The new Mac Pro: The audacity to say “Yes” in a design culture of “No” - Aaronn
https://marco.org/2017/04/15/mac-pro-audacity-of-yes
======
obblekk
"""While minimalism is one aspect of one view of good design, it’s often
overused, underconsidered, and misunderstood, resulting in products with
surface-level appeal that don’t actually work very well because they were
optimized for visual design and minimalism rather than overall real-world
usefulness."""

-=-=

this is a crisp characterization of the problem of silicon valley product
design today. almost every redesign of major products brings a simpler, more
beautiful design which ends up being less useful.

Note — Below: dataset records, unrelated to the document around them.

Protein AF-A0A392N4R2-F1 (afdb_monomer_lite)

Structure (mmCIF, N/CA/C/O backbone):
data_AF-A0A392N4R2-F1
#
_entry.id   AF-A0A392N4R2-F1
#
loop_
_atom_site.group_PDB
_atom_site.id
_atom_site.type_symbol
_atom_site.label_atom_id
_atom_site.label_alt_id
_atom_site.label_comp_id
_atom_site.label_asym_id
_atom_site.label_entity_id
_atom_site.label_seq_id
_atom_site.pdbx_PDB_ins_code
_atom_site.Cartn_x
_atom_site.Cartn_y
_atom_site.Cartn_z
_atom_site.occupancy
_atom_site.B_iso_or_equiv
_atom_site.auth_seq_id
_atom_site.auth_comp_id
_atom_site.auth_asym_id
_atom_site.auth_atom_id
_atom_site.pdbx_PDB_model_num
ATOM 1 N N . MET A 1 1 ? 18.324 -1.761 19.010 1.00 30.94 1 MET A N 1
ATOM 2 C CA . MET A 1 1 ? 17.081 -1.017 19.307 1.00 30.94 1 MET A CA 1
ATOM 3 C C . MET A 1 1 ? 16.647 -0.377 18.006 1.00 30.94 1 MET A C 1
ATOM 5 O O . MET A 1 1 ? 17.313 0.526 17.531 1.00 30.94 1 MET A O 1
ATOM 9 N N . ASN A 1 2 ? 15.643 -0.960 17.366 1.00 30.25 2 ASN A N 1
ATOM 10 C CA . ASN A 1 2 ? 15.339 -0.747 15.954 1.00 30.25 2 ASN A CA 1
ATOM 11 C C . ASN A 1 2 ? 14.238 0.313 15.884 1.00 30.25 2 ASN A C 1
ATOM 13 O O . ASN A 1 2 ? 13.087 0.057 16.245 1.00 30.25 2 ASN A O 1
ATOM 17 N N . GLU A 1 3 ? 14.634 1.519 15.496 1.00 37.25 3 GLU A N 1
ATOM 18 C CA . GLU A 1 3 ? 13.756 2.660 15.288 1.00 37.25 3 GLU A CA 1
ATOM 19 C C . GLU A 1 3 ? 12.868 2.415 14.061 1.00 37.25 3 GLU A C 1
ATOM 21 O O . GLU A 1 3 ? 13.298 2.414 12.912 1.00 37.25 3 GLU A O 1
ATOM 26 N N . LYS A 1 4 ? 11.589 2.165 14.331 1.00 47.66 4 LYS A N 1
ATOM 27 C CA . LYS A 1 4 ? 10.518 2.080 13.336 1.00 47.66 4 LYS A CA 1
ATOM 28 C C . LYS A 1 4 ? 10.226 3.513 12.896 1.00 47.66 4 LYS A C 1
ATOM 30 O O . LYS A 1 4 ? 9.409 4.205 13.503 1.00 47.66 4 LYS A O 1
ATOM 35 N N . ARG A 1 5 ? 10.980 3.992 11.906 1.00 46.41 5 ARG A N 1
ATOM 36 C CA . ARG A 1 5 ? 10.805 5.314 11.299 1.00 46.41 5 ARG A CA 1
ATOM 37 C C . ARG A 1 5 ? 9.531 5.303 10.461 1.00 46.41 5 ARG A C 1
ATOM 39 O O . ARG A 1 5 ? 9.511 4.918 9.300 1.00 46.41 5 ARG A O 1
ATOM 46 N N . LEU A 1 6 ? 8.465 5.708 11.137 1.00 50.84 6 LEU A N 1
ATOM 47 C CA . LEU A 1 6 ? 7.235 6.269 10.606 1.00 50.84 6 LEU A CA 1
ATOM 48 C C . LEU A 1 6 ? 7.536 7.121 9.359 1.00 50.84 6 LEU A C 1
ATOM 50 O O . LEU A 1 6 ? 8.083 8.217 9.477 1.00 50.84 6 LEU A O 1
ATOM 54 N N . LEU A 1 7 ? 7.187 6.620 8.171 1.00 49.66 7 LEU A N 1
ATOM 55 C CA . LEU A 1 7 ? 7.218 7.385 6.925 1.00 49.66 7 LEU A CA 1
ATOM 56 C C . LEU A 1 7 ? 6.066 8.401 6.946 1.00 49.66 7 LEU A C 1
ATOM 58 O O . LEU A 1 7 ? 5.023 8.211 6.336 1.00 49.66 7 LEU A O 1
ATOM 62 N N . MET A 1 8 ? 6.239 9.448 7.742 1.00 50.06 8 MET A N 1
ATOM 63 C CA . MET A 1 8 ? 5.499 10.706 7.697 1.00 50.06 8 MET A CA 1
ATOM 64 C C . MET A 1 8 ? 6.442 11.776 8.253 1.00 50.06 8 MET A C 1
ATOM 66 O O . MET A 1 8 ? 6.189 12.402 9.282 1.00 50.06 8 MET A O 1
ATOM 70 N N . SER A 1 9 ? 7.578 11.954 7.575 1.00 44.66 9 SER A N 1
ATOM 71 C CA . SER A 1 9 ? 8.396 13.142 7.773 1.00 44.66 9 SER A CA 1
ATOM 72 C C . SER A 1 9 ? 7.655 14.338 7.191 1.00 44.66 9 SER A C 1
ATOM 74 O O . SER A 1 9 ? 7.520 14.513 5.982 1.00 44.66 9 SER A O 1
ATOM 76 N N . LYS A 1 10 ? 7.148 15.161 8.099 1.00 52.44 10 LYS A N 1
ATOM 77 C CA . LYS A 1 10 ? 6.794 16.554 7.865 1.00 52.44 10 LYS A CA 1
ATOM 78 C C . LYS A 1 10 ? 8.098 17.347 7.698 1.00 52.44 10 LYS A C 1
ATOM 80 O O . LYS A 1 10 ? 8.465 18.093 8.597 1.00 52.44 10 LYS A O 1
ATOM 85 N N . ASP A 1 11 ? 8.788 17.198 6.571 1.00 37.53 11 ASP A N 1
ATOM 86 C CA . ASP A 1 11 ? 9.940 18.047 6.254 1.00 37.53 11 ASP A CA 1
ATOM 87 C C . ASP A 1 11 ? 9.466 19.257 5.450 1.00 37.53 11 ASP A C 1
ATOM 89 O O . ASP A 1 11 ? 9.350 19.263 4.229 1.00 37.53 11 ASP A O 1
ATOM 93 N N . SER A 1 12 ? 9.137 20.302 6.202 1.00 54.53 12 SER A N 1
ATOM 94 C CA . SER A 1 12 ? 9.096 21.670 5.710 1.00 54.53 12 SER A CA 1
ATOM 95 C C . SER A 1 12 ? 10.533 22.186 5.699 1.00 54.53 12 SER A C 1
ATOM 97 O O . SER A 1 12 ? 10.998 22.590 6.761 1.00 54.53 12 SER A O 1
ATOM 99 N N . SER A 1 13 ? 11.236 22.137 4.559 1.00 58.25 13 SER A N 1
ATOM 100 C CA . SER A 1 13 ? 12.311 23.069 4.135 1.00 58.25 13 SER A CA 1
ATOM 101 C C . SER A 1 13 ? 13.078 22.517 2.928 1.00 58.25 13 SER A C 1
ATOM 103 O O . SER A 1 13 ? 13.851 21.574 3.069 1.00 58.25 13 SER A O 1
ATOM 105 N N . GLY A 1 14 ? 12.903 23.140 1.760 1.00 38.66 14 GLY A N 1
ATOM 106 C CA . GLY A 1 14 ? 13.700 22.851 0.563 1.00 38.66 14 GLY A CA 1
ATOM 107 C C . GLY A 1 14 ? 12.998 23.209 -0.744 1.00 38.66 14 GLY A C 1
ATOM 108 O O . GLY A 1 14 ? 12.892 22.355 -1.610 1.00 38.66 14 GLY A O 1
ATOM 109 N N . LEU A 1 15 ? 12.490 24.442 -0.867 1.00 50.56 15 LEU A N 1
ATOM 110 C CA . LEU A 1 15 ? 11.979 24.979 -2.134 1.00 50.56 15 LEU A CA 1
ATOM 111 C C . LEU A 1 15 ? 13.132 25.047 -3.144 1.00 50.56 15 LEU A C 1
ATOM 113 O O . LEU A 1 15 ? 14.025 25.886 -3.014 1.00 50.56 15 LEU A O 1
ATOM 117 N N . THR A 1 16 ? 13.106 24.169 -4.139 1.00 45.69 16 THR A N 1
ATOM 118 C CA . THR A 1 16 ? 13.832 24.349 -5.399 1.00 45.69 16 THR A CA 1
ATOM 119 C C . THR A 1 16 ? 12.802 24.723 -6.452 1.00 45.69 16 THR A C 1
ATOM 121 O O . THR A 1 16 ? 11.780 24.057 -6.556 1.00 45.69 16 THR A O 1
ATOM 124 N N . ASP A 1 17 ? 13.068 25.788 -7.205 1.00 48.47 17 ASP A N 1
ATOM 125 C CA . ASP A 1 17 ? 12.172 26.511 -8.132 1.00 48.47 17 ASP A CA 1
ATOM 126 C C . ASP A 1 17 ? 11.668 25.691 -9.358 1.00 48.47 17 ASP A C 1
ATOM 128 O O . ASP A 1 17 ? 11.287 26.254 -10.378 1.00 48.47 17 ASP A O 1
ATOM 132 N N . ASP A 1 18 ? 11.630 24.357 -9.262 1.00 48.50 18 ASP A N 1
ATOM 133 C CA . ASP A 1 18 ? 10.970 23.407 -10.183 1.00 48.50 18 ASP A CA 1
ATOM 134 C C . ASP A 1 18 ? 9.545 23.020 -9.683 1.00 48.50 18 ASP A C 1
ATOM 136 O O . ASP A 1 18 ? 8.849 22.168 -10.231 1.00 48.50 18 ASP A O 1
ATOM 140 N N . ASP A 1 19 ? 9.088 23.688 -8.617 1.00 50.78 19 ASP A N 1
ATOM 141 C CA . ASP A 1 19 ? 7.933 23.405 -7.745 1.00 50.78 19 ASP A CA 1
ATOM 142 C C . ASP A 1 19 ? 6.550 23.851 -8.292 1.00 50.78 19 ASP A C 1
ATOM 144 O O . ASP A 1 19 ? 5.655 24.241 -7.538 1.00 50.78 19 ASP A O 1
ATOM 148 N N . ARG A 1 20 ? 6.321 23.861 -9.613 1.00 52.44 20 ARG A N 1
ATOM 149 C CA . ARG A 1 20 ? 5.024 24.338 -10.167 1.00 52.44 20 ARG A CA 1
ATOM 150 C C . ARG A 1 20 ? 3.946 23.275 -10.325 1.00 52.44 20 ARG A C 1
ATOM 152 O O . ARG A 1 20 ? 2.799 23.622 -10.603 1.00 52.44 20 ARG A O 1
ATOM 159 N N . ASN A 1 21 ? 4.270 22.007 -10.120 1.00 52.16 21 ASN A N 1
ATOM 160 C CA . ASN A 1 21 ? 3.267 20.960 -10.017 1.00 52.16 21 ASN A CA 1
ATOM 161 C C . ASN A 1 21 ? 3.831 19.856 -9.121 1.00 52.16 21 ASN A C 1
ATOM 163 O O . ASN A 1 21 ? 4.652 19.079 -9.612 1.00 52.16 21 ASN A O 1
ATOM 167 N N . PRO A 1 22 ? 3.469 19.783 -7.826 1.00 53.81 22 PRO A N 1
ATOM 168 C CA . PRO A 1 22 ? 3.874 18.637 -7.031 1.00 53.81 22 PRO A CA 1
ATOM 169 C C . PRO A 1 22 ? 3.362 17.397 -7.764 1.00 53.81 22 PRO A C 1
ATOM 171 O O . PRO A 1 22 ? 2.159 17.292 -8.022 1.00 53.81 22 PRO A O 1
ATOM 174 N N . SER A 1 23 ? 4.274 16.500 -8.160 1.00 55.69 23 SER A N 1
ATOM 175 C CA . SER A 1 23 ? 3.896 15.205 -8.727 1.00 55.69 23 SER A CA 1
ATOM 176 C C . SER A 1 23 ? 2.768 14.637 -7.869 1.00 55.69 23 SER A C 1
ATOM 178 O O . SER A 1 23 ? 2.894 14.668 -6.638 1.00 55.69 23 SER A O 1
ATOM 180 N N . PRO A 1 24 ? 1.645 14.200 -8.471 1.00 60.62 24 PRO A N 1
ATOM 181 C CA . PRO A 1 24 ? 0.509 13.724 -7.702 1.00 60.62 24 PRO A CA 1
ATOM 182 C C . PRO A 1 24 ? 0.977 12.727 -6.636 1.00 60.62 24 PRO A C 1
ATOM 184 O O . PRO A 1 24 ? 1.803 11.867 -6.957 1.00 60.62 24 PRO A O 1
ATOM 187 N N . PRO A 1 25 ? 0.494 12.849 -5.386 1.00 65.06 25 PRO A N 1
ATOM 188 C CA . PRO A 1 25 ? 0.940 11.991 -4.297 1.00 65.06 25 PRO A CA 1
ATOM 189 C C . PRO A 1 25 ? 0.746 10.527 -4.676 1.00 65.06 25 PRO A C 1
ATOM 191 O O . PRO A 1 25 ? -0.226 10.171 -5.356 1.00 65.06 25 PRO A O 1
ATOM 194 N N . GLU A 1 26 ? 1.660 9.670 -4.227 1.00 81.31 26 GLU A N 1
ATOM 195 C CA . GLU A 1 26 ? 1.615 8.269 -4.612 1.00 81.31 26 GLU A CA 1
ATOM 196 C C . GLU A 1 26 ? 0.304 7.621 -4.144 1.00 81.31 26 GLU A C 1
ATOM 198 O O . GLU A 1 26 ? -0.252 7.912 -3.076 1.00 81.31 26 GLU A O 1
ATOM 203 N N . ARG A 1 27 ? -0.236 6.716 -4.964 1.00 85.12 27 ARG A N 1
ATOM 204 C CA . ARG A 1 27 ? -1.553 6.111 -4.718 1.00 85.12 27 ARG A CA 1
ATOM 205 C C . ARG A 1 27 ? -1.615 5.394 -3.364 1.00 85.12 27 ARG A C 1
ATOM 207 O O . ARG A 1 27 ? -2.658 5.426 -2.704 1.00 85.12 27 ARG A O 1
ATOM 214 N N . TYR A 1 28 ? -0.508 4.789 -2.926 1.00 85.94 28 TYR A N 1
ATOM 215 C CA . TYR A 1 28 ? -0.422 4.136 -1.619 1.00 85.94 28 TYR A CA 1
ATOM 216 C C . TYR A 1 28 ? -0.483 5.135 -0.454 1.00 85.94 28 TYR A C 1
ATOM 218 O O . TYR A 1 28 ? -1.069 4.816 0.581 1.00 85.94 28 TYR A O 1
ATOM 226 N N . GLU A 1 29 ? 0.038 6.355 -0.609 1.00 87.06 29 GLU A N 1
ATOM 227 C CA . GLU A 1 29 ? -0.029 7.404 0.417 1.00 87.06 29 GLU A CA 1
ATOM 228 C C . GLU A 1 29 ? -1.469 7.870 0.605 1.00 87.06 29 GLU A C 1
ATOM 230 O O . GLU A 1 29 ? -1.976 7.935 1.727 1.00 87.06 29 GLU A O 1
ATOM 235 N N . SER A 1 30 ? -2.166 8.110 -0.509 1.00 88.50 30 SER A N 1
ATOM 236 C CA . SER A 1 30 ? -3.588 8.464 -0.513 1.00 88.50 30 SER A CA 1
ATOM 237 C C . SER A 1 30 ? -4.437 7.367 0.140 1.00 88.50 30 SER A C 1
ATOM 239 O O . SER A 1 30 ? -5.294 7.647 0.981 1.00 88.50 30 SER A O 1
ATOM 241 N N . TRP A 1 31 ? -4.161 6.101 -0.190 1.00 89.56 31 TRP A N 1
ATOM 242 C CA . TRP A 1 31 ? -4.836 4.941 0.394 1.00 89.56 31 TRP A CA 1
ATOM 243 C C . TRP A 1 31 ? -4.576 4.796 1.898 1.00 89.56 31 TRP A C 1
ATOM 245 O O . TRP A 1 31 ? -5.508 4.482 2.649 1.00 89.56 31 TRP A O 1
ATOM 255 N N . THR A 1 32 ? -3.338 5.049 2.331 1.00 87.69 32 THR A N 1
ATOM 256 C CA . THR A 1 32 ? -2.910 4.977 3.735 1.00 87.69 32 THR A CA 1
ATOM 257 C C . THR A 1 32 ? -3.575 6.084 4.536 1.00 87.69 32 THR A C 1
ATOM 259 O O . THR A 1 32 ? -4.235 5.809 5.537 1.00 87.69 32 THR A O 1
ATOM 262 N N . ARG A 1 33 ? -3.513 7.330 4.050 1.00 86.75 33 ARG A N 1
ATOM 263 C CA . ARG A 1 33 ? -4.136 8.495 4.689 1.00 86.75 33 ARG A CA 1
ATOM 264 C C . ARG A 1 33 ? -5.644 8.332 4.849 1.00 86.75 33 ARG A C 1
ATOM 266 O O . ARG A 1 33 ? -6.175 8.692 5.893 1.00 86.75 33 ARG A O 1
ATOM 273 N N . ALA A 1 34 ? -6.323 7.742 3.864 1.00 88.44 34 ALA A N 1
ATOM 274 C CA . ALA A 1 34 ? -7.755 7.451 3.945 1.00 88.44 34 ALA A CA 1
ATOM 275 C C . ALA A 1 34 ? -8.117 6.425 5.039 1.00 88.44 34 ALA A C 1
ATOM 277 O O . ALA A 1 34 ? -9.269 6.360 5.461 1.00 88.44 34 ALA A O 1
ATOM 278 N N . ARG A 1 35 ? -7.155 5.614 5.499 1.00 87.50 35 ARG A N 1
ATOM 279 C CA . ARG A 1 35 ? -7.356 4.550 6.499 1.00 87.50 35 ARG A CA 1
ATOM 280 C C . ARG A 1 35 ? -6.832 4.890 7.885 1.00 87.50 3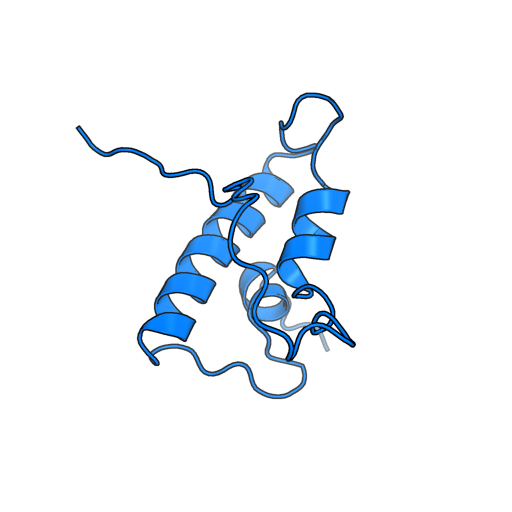5 ARG A C 1
ATOM 282 O O . ARG A 1 35 ? -7.018 4.082 8.801 1.00 87.50 35 ARG A O 1
ATOM 289 N N . LEU A 1 36 ? -6.231 6.063 8.045 1.00 87.75 36 LEU A N 1
ATOM 290 C CA . LEU A 1 36 ? -5.847 6.612 9.336 1.00 87.75 36 LEU A CA 1
ATOM 291 C C . LEU A 1 36 ? -7.046 7.312 9.991 1.00 87.75 36 LEU A C 1
ATOM 293 O O . LEU A 1 36 ? -7.774 8.081 9.365 1.00 87.75 36 LEU A O 1
ATOM 297 N N . LYS A 1 37 ? -7.243 7.062 11.285 1.00 86.69 37 LYS A N 1
ATOM 298 C CA . LYS A 1 37 ? -8.141 7.837 12.147 1.00 86.69 37 LYS A CA 1
ATOM 299 C C . LYS A 1 37 ? -7.519 9.203 12.446 1.00 86.69 37 LYS A C 1
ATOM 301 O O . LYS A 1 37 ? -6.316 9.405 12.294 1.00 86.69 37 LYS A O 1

i'm strongly in the boat that the purpose of design is to solve people's
problems in ways that are hard to think of but easy to appreciate. in the way
that a good symphony is hard to write but easy to recognize.

-=-=

in the 90s the design of mass products like AOL got too complex and it created
an opportunity for people to enter the market with simpler designs _which were
more usable_. but now we've gone too far. the designs are simpler than ever,
but no longer in the service of greater usability. it's time to make tech
product design less minimal, less simple, but more useful.

-=-=

the culture of designers is a core part of the cause of over pivot. it's
elegant to list out a series of design principles (interface guidelines) and
then reject every problem that can't be solved within those principles. it's
elegant, but does not necessarily produce better product designs.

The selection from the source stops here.